Photo by Elise Laharia

To commemorate Inclusive Schools Week, senior Daniel Carrillo poses for a picture. He said as a Hispanic person, inclusivity affects his life, and he promotes being inclusive through his work as Hispanic Culture Association president.

Senior Accepts All Students Into Hispanic Culture Association

Spreads Latin American culture, counters stereotypes

For senior Daniel Carrillo, change cannot happen without inclusivity. 

“Inclusivity, to me, means making sure that everyone is involved and respected and considered,” he said. 

As president of the Hispanic Culture Association, Carrillo works to bring awareness to this topic and build support for members of the Hispanic community. The Hispanic Culture Association meets monthly and has presentations, which Carrillo helps design, then the members discuss and celebrate Hispanic culture from all around Latin America.  

  “We talk about, in general, lived experiences of Hispanic culture,” Carrillo said.

The group also helps people get involved in the Latino Arts Project in Dallas, a museum that focuses on Latino art, which Carrillo thinks is a good way for people to see all that people of Latin heritage have to offer.

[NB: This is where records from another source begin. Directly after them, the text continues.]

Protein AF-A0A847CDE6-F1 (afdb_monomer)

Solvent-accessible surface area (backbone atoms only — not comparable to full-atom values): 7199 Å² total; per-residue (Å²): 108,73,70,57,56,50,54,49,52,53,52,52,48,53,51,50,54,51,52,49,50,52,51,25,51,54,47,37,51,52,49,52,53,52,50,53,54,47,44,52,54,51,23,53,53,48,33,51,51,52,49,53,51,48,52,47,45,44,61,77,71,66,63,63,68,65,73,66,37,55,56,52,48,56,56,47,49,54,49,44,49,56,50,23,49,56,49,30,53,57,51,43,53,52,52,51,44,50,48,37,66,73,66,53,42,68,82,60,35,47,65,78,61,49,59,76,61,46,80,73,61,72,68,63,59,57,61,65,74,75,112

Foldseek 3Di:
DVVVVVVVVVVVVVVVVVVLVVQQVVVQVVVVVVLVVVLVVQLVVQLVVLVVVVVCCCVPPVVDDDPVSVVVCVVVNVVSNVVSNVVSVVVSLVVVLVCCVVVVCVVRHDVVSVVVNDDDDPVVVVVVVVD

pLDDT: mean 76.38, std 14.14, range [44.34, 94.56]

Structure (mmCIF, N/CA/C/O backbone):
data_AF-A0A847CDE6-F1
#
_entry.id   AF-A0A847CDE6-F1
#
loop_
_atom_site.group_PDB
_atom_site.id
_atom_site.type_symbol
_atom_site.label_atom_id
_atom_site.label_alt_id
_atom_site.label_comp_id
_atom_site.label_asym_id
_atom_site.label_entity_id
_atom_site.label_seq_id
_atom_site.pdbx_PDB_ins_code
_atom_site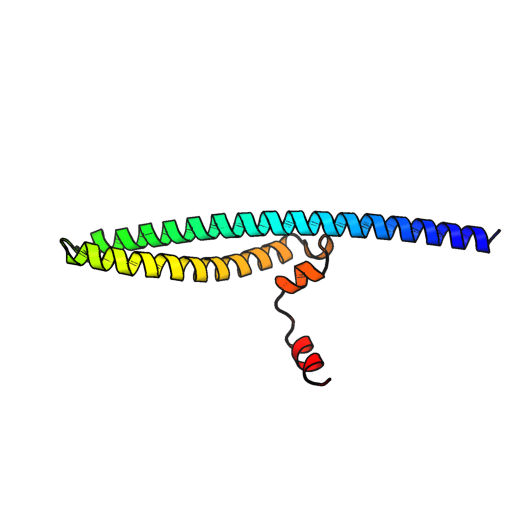.Cartn_x
_atom_site.Cartn_y
_atom_site.Cartn_z
_atom_site.occupancy
_atom_site.B_iso_or_equiv
_atom_site.auth_seq_id
_atom_site.auth_comp_id
_atom_site.auth_asym_id
_atom_site.auth_atom_id
_atom_site.pdbx_PDB_model_num
ATOM 1 N N . MET A 1 1 ? -33.922 -2.466 48.358 1.00 61.00 1 MET A N 1
ATOM 2 C CA . MET A 1 1 ? -32.780 -3.405 48.414 1.00 61.00 1 MET A CA 1
ATOM 3 C C . MET A 1 1 ? -32.584 -4.143 47.098 1.00 61.00 1 MET A C 1
ATOM 5 O O . MET A 1 1 ? -31.568 -3.888 46.480 1.00 61.00 1 MET A O 1
ATOM 9 N N . ILE A 1 2 ? -33.522 -4.970 46.613 1.00 65.50 2 ILE A N 1
ATOM 10 C CA . ILE A 1 2 ? -33.324 -5.722 45.350 1.00 65.50 2 ILE A CA 1
ATOM 11 C C . ILE A 1 2 ? -33.226 -4.790 44.123 1.00 65.50 2 ILE A C 1
ATOM 13 O O . ILE A 1 2 ? -32.323 -4.952 43.309 1.00 65.50 2 ILE A O 1
ATOM 17 N N . ASP A 1 3 ? -34.083 -3.769 44.025 1.00 72.25 3 ASP A N 1
ATOM 18 C CA . ASP A 1 3 ? -34.047 -2.811 42.902 1.00 72.25 3 ASP A CA 1
ATOM 19 C C . ASP A 1 3 ? -32.786 -1.931 42.888 1.00 72.25 3 ASP A C 1
ATOM 21 O O . ASP A 1 3 ? -32.280 -1.578 41.827 1.00 72.25 3 ASP A O 1
ATOM 25 N N . GLU A 1 4 ? -32.240 -1.622 44.065 1.00 74.31 4 GLU A N 1
ATOM 26 C CA . GLU A 1 4 ? -30.999 -0.850 44.222 1.00 74.31 4 GLU A CA 1
ATOM 27 C C . GLU A 1 4 ? -29.782 -1.655 43.753 1.00 74.31 4 GLU A C 1
ATOM 29 O O . GLU A 1 4 ? -28.921 -1.133 43.049 1.00 74.31 4 GLU A O 1
ATOM 34 N N . GLU A 1 5 ? -29.750 -2.951 44.072 1.00 73.81 5 GLU A N 1
ATOM 35 C CA . GLU A 1 5 ? -28.667 -3.856 43.682 1.00 73.81 5 GLU A CA 1
ATOM 36 C C . GLU A 1 5 ? -28.673 -4.148 42.167 1.00 73.81 5 GLU A C 1
ATOM 38 O O . GLU A 1 5 ? -27.620 -4.320 41.547 1.00 73.81 5 GLU A O 1
ATOM 43 N N . ILE A 1 6 ? -29.859 -4.181 41.547 1.00 77.50 6 ILE A N 1
ATOM 44 C CA . ILE A 1 6 ? -30.011 -4.312 40.091 1.00 77.50 6 ILE A CA 1
ATOM 45 C C . ILE A 1 6 ? -29.548 -3.028 39.394 1.00 77.50 6 ILE A C 1
ATOM 47 O O . ILE A 1 6 ? -28.787 -3.102 38.426 1.00 77.50 6 ILE A O 1
ATOM 51 N N . ASP A 1 7 ? -29.954 -1.853 39.883 1.00 78.19 7 ASP A N 1
ATOM 52 C CA . ASP A 1 7 ? -29.586 -0.576 39.262 1.00 78.19 7 ASP A CA 1
ATOM 53 C C . ASP A 1 7 ? -28.079 -0.279 39.405 1.00 78.19 7 ASP A C 1
ATOM 55 O O . ASP A 1 7 ? -27.441 0.235 38.477 1.00 78.19 7 ASP A O 1
ATOM 59 N N . GLU A 1 8 ? -27.465 -0.693 40.518 1.00 80.00 8 GLU A N 1
ATOM 60 C CA . GLU A 1 8 ? -26.016 -0.627 40.726 1.00 80.00 8 GLU A CA 1
ATOM 61 C C . GLU A 1 8 ? -25.254 -1.541 39.752 1.00 80.00 8 GLU A C 1
ATOM 63 O O . GLU A 1 8 ? -24.342 -1.072 39.059 1.00 80.00 8 GLU A O 1
ATOM 68 N N . LYS A 1 9 ? -25.684 -2.802 39.586 1.00 78.25 9 LYS A N 1
ATOM 69 C CA . LYS A 1 9 ? -25.100 -3.729 38.597 1.00 78.25 9 LYS A CA 1
ATOM 70 C C . LYS A 1 9 ? -25.218 -3.189 37.172 1.00 78.25 9 LYS A C 1
ATOM 72 O O . LYS A 1 9 ? -24.238 -3.214 36.430 1.00 78.25 9 LYS A O 1
ATOM 77 N N . VAL A 1 10 ? -26.365 -2.618 36.798 1.00 81.56 10 VAL A N 1
ATOM 78 C CA . VAL A 1 10 ? -26.576 -2.015 35.469 1.00 81.56 10 VAL A CA 1
ATOM 79 C C . VAL A 1 10 ? -25.682 -0.784 35.251 1.00 81.56 10 VAL A C 1
ATOM 81 O O . VAL A 1 10 ? -25.190 -0.564 34.139 1.00 81.56 10 VAL A O 1
ATOM 84 N N . ARG A 1 11 ? -25.438 0.039 36.279 1.00 78.25 11 ARG A N 1
ATOM 85 C CA . ARG A 1 11 ? -24.498 1.173 36.193 1.00 78.25 11 ARG A CA 1
ATOM 86 C C . ARG A 1 11 ? -23.051 0.714 36.058 1.00 78.25 11 ARG A C 1
ATOM 88 O O . ARG A 1 11 ? -22.312 1.294 35.261 1.00 78.25 11 ARG A O 1
ATOM 95 N N . GLU A 1 12 ? -22.639 -0.306 36.806 1.00 78.69 12 GLU A N 1
ATOM 96 C CA . GLU A 1 12 ? -21.302 -0.889 36.675 1.00 78.69 12 GLU A CA 1
ATOM 97 C C . GLU A 1 12 ? -21.078 -1.501 35.293 1.00 78.69 12 GLU A C 1
ATOM 99 O O . GLU A 1 12 ? -20.025 -1.297 34.688 1.00 78.69 12 GLU A O 1
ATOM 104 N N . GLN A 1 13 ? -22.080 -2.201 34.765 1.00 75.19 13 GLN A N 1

Carrillo believes everyone living in Texas should have a basic familiarity with Hispanic culture, and he tries to make the Hispanic Culture Association as inclusive as possible by encouraging anyone to join and being a part of the discussion.

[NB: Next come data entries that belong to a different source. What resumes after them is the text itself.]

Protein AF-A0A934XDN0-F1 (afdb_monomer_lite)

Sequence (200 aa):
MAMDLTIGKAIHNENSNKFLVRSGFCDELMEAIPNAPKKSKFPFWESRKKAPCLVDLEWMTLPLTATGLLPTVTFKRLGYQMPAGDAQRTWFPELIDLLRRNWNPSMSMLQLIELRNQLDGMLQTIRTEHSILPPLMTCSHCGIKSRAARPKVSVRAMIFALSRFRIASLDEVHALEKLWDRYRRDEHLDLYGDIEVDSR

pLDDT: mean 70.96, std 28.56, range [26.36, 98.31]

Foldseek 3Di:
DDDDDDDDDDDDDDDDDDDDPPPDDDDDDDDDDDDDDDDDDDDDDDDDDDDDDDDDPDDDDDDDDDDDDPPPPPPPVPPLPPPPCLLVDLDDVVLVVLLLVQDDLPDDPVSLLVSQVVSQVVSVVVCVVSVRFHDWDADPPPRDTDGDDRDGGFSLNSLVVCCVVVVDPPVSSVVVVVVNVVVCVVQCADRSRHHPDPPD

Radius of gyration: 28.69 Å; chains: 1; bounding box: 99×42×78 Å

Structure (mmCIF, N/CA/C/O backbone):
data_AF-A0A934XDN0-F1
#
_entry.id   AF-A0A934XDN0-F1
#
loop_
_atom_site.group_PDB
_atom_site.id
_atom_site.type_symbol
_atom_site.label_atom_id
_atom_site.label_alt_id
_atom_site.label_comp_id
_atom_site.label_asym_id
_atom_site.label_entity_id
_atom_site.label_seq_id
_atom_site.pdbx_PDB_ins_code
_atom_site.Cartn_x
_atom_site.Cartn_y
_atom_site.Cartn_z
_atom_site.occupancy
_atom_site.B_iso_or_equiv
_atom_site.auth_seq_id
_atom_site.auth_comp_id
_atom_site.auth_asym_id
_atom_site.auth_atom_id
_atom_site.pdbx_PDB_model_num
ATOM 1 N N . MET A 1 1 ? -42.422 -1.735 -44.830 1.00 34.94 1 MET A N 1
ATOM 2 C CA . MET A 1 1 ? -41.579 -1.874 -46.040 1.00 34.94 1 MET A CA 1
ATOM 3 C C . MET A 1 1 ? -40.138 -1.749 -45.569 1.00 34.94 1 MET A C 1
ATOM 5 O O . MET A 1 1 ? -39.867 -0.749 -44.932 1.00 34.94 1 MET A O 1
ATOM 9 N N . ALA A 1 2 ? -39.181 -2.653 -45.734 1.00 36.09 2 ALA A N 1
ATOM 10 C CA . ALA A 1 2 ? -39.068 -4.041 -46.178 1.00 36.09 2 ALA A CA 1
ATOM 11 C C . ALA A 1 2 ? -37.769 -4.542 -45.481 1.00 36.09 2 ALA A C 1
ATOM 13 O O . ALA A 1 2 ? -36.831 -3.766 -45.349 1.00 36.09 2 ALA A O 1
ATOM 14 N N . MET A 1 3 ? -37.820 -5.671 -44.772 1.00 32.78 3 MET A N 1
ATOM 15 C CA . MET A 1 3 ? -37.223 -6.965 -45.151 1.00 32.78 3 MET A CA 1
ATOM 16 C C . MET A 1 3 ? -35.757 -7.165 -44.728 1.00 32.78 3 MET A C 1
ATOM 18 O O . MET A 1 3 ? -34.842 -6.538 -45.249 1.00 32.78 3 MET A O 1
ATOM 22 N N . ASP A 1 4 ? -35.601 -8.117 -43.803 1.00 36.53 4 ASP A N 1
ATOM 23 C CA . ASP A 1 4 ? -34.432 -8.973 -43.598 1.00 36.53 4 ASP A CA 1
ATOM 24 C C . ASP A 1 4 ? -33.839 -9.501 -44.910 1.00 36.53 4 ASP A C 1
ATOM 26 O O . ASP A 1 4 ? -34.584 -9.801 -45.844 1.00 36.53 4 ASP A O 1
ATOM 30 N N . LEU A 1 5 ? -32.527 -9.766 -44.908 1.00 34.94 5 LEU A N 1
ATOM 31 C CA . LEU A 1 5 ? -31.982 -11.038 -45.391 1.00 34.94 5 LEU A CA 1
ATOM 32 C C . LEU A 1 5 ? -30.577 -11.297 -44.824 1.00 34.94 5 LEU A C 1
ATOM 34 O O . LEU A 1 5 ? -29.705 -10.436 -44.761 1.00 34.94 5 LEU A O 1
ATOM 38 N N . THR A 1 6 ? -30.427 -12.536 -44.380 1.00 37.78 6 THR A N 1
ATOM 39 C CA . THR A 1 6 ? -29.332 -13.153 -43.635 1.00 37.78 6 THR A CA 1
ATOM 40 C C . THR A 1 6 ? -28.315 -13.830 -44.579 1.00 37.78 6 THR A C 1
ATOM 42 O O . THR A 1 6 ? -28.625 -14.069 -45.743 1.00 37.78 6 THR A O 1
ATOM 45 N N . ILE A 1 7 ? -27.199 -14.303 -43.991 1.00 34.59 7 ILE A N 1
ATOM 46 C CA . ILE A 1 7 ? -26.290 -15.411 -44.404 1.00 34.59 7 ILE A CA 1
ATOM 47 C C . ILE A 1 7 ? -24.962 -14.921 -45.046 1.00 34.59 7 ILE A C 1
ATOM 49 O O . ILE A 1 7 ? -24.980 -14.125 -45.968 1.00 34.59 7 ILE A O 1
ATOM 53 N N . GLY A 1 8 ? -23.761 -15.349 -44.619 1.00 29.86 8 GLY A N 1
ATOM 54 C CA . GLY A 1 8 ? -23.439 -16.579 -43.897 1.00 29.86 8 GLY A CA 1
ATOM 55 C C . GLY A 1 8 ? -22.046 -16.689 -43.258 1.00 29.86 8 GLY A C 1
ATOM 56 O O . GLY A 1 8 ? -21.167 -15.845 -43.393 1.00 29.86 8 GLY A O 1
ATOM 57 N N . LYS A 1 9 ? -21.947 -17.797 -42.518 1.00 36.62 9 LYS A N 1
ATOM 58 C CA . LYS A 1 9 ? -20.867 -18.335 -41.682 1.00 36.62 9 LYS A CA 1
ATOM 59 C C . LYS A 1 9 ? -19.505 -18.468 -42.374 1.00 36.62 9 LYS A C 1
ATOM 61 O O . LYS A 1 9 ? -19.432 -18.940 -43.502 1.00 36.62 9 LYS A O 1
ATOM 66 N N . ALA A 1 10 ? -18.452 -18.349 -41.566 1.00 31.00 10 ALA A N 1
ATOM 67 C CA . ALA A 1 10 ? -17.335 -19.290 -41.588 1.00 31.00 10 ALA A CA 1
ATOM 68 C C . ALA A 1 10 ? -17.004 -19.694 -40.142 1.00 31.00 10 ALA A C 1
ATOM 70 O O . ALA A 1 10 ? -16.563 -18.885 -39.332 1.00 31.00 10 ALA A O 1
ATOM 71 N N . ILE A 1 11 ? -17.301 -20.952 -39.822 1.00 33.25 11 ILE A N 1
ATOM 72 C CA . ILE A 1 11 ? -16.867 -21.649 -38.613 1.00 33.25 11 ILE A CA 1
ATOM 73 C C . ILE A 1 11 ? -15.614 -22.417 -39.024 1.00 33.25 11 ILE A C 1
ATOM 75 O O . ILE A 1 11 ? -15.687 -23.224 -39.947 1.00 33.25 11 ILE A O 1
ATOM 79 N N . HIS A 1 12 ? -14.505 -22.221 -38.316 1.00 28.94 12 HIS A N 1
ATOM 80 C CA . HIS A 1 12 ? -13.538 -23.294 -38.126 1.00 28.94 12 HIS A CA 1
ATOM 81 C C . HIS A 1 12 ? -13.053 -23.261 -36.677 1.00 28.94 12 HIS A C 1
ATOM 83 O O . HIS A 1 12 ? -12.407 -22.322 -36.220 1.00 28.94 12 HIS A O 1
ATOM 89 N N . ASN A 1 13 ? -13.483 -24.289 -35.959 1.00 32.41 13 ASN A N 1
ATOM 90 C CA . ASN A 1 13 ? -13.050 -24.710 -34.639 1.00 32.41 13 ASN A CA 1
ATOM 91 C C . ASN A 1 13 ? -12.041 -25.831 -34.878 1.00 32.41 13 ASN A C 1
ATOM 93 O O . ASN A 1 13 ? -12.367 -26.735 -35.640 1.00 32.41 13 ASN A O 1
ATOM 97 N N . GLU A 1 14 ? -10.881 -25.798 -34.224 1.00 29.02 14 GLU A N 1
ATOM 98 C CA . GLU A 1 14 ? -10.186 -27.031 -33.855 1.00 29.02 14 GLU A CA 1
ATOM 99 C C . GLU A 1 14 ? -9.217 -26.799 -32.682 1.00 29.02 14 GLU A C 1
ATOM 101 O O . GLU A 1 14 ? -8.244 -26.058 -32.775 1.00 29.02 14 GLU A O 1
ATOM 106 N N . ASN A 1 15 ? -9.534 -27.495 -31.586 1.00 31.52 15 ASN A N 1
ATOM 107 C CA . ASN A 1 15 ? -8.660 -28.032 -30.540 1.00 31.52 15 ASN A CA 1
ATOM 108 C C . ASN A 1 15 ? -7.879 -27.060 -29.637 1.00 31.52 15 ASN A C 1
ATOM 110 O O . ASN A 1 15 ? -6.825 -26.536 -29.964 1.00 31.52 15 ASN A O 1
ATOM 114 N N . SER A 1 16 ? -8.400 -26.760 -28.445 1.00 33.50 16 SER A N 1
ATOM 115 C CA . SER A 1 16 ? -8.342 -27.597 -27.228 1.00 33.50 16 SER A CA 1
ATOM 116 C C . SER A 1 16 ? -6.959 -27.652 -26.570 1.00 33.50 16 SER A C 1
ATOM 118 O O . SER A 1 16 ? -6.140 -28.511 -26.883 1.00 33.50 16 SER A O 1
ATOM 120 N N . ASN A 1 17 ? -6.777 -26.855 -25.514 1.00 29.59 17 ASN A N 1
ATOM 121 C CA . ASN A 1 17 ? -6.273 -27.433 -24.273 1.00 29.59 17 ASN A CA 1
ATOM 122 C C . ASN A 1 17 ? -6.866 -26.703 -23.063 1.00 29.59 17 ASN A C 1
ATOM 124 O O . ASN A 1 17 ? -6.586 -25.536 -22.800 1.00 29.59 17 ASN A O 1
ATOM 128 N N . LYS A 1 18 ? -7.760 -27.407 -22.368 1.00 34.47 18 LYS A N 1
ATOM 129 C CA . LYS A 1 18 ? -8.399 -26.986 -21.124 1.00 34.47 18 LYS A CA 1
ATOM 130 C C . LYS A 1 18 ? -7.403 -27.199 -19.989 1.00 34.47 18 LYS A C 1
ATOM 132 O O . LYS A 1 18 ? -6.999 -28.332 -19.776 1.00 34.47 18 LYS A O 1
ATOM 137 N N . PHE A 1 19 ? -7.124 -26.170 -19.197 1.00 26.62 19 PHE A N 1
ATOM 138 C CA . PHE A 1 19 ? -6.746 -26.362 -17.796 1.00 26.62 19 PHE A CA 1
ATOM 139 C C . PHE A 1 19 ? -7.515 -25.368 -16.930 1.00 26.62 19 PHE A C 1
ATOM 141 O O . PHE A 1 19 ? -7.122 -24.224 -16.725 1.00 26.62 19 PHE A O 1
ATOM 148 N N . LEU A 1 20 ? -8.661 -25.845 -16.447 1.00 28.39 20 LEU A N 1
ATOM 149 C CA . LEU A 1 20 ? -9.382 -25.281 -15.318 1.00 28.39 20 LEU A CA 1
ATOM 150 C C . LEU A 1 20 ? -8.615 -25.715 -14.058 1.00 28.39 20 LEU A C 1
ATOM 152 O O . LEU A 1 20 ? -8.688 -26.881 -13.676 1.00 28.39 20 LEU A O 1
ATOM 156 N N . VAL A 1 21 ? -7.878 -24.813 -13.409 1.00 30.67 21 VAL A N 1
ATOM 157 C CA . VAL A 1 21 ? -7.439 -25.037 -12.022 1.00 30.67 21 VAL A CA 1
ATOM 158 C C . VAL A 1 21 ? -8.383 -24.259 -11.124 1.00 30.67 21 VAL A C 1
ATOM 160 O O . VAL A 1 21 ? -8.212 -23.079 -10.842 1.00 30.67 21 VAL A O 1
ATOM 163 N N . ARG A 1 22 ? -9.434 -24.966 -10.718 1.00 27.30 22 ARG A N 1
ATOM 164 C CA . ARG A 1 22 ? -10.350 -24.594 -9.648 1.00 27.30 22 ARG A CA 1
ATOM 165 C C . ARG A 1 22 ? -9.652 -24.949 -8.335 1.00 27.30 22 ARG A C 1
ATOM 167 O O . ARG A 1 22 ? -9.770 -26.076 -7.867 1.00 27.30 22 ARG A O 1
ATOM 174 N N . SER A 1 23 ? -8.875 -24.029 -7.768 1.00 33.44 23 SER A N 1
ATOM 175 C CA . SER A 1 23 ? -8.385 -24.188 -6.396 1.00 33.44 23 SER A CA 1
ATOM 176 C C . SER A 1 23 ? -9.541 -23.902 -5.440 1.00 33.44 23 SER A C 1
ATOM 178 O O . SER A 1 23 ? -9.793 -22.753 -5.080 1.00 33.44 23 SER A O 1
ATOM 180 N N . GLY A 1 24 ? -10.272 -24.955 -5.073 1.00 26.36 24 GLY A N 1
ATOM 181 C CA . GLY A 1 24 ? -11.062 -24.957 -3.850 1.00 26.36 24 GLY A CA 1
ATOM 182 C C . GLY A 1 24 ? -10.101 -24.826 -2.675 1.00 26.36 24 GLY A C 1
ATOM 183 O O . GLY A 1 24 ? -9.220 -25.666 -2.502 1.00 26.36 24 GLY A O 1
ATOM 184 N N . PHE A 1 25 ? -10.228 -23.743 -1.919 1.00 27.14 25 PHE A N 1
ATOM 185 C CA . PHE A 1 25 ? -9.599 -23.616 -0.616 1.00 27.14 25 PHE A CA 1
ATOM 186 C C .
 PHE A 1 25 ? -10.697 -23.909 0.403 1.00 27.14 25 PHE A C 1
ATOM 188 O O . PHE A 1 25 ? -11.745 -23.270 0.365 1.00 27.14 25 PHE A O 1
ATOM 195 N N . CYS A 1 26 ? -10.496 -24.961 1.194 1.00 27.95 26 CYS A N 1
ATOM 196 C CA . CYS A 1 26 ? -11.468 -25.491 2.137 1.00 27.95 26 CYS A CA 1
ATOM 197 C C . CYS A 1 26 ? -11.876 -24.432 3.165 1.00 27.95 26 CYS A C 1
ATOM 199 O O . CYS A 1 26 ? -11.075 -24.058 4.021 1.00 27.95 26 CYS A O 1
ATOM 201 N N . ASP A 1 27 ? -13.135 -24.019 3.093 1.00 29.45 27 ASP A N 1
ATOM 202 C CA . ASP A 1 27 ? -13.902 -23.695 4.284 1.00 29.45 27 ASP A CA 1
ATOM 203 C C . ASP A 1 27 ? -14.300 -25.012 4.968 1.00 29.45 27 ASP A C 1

“In the Hispanic Culture Association, I make sure that everyone is welcome, involved, and can be included in our conversations and really learn about Hispanic culture,” he said. 

In Carrillo’s experience, Highland Park’s inclusivity is limited, but it is making large improvements.

“We are making strides to really involve students and foster conversations about this, and while we are certainly not perfect, we are definitely getting better, and I do appreciate the school for its efforts,” he said.

Carrillo recognized the effort the school faculty is directing into positive change through new opportunities for feedback like the Scots Sounding Boards.

“I really do feel that this is the first step to some long term progress,” he said. “While it may not be as fast as I would like, I do understand that there are certain parameters that we work with, and I am glad that we are starting.”

Carrillo is grateful that he hasn’t had to overcome physical challenges due to his ethnicity, but he still faces prejudice and stereotypes. He explains that many people don’t expect him to be in the top 6% of the graduating class because of his ethnicity, and he says people often express their surprise. 

“At some point, you learn to cast out stereotypes and how others think of you, and I just appreciate that there hasn’t been anything stopping me,” Carrillo said.

He admits that there are barriers to increasing diversity in the school due to the population of the community. However, he says the lack of diversity does not prevent students and staff from being more inclusive.

“It is not a positive to be so modestly diverse, but it is the reality in which we live with,” Carrillo said. “Instead of obsessing over something that we can’t necessarily change, we should work to do the best we can.”